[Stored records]
= Beginning of Section =

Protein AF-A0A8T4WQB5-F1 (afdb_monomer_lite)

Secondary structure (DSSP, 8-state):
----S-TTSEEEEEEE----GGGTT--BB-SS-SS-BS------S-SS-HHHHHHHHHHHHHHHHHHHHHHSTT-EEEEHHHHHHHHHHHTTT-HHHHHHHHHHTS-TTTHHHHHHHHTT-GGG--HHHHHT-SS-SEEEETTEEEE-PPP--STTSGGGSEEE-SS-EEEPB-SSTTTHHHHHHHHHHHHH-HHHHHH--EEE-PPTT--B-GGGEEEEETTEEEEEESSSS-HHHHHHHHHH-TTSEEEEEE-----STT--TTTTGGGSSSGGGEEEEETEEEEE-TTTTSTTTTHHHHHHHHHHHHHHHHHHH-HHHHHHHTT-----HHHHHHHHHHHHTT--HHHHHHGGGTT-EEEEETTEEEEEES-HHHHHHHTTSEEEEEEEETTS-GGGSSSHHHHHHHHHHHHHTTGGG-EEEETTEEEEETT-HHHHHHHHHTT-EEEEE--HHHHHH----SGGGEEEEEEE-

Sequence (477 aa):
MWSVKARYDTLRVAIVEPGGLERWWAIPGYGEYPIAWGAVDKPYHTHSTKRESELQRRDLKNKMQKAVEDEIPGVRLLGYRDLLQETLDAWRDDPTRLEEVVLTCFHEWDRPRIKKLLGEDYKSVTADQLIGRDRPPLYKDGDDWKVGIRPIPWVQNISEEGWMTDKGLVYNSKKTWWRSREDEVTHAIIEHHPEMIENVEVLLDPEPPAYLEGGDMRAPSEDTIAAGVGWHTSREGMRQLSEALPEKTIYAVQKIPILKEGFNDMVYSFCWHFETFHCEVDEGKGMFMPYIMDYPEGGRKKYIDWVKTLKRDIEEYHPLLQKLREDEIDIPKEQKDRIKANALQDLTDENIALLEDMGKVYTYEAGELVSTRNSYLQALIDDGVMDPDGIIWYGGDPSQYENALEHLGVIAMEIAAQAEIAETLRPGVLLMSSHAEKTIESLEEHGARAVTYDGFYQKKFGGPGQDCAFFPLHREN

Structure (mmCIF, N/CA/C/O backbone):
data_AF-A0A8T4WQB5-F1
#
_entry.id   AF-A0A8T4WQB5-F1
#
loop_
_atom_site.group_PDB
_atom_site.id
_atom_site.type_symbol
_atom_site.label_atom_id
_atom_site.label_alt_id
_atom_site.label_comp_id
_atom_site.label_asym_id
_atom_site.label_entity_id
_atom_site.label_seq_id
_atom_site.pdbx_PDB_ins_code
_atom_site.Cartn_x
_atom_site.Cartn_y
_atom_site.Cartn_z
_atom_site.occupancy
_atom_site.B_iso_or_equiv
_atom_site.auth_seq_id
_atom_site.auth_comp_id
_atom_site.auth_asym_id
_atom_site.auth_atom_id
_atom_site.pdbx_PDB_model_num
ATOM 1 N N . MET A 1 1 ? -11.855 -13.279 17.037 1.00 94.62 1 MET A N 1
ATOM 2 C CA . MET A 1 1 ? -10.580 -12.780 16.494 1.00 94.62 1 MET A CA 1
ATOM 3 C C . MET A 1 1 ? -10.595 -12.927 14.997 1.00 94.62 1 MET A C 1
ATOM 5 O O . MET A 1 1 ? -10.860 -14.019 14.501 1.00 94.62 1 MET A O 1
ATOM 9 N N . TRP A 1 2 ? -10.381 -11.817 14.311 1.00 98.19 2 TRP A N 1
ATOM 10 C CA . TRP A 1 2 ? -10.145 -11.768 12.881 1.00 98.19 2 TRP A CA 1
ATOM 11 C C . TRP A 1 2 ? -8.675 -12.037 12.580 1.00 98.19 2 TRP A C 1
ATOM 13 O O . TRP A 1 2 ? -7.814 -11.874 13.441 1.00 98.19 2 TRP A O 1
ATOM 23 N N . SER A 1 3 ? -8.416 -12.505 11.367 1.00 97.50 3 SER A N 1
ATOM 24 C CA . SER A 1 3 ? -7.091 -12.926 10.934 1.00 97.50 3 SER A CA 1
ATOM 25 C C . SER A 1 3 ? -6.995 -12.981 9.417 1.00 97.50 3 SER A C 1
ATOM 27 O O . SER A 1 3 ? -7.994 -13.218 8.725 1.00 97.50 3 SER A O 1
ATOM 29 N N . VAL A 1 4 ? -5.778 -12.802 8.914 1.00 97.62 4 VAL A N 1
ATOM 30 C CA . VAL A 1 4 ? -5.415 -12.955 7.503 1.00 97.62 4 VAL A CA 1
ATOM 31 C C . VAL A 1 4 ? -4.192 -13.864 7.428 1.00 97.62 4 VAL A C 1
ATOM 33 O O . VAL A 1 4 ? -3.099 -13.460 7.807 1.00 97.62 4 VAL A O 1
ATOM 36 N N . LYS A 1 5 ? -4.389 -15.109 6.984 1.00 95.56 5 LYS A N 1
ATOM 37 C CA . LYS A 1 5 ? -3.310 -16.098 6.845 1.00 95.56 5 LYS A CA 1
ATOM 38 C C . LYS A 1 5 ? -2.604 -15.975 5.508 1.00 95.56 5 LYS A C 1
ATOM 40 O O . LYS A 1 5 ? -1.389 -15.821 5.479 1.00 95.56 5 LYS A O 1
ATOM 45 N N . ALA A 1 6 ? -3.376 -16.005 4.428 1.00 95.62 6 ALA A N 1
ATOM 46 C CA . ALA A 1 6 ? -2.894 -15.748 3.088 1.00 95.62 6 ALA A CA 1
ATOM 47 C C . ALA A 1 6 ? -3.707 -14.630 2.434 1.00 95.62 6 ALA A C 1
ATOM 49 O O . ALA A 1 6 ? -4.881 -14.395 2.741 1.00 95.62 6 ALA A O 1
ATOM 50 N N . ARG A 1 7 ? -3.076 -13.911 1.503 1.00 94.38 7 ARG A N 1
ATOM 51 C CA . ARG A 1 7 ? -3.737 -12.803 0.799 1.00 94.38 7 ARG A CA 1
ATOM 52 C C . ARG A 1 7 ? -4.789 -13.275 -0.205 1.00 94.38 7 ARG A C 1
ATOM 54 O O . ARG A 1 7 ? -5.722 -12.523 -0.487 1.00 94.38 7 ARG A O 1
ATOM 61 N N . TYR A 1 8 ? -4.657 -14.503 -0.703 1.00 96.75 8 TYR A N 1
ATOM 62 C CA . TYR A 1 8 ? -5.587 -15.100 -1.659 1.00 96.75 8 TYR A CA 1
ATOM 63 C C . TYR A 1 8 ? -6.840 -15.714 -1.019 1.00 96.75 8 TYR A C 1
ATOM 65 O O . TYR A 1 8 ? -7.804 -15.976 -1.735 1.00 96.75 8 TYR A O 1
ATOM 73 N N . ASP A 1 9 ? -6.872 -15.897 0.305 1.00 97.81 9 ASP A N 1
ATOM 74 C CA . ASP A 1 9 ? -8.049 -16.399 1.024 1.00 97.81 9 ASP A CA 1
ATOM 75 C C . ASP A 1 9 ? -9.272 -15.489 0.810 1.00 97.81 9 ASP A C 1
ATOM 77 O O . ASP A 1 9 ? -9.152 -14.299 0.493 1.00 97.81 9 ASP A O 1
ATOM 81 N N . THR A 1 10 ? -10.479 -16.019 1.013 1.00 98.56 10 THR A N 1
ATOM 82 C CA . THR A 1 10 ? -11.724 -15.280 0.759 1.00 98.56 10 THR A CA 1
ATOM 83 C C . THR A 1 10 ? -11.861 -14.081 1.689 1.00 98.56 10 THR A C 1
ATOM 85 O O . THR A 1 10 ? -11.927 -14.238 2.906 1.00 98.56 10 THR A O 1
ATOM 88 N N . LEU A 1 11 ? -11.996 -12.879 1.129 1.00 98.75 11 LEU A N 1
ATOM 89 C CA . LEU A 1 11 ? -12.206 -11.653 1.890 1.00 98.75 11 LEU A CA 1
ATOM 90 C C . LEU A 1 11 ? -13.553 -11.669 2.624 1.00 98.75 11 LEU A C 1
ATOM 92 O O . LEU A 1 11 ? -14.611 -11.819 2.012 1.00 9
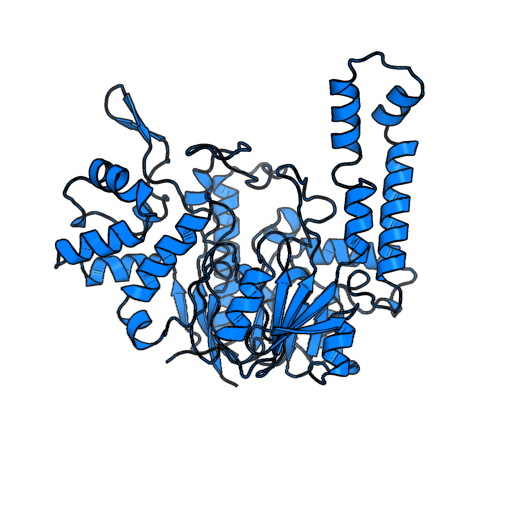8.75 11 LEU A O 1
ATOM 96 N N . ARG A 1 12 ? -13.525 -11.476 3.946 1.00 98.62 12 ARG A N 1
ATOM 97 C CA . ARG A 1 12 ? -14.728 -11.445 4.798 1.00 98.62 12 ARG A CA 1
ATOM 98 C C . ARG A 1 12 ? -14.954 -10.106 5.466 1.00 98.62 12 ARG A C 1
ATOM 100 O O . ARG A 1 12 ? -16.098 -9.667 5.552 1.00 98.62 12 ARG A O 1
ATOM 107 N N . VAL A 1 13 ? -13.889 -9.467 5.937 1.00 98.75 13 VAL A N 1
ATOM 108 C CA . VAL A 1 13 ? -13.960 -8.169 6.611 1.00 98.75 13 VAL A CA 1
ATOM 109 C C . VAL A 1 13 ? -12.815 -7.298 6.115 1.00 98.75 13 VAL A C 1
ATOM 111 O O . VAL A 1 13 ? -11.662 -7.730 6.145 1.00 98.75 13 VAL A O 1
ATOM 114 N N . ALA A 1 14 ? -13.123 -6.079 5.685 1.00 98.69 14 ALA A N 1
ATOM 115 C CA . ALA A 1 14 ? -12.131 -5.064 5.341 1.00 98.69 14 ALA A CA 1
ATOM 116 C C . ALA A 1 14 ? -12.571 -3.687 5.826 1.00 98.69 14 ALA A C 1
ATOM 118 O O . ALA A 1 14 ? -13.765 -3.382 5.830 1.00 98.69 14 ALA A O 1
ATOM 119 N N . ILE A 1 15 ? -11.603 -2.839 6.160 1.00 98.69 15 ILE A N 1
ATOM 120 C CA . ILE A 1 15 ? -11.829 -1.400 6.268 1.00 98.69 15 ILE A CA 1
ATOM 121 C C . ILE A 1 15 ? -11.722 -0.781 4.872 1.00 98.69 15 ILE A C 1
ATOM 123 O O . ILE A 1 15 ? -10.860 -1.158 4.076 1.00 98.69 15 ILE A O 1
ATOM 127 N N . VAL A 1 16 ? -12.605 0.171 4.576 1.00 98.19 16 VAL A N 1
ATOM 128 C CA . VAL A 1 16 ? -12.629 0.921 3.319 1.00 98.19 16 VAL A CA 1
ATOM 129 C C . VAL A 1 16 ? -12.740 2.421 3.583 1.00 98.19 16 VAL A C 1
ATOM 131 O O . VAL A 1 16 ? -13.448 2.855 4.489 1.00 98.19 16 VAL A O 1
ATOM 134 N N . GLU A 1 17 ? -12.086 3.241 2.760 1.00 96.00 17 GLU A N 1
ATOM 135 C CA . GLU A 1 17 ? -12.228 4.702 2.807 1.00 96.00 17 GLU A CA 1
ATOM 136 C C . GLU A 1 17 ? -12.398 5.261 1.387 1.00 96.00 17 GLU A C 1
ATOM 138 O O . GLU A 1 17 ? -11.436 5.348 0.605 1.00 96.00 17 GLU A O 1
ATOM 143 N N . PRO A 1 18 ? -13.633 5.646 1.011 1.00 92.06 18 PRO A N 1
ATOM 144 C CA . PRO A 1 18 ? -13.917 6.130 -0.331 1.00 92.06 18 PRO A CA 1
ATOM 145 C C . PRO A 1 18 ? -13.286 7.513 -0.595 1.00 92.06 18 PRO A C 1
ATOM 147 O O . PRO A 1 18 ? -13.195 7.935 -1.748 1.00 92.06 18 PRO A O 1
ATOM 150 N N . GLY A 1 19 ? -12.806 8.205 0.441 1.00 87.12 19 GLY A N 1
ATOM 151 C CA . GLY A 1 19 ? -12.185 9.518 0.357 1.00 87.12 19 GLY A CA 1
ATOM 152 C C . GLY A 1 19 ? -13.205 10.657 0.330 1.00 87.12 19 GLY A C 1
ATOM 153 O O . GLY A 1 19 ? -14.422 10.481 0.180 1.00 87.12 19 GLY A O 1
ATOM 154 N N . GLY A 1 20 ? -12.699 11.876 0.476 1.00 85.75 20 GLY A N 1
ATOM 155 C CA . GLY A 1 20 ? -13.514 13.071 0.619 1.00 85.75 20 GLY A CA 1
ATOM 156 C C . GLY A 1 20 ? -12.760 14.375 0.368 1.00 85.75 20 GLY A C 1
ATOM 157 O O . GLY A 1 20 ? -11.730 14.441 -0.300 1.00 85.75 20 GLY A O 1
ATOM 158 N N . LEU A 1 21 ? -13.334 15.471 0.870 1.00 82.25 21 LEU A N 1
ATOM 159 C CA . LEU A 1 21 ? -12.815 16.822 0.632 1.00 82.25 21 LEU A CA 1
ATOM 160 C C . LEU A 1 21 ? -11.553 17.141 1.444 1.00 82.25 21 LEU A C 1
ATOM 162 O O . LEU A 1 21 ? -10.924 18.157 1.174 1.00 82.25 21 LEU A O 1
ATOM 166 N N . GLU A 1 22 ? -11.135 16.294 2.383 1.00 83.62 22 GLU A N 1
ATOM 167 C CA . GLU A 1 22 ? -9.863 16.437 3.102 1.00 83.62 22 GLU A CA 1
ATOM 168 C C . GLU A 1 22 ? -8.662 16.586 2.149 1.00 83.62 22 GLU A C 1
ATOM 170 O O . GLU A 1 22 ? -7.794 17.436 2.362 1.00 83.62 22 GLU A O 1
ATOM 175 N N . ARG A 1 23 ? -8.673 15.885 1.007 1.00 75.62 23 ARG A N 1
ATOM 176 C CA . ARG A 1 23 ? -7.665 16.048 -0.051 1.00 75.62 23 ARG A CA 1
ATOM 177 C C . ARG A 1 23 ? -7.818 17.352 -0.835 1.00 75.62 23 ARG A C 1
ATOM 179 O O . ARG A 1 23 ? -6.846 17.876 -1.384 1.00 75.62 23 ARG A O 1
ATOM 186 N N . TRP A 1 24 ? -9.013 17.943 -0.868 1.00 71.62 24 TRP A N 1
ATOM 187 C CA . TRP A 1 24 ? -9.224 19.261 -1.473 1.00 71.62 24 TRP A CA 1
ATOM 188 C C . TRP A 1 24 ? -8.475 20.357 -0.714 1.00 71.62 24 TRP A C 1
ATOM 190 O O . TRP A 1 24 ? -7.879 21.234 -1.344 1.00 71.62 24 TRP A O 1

= End of Section =

## What is being asked
The required output is the stretch of entries above from the line containing "ATOM 121 C C" through the line containing "ATOM 135 C CA", reproduced exactly.

## Task response
ATOM 121 C C . ILE A 1 15 ? -11.722 -0.781 4.872 1.00 98.69 15 ILE A C 1
ATOM 123 O O . ILE A 1 15 ? -10.860 -1.158 4.076 1.00 98.69 15 ILE A O 1
ATOM 127 N N . VAL A 1 16 ? -12.605 0.171 4.576 1.00 98.19 16 VAL A N 1
ATOM 128 C CA . VAL A 1 16 ? -12.629 0.921 3.319 1.00 98.19 16 VAL A CA 1
ATOM 129 C C . VAL A 1 16 ? -12.740 2.421 3.583 1.00 98.19 16 VAL A C 1
ATOM 131 O O . VAL A 1 16 ? -13.448 2.855 4.489 1.00 98.19 16 VAL A O 1
ATOM 134 N N . GLU A 1 17 ? -12.086 3.241 2.760 1.00 96.00 17 GLU A N 1
ATOM 135 C CA . GLU A 1 17 ? -12.228 4.702 2.807 1.00 96.00 17 GLU A CA 1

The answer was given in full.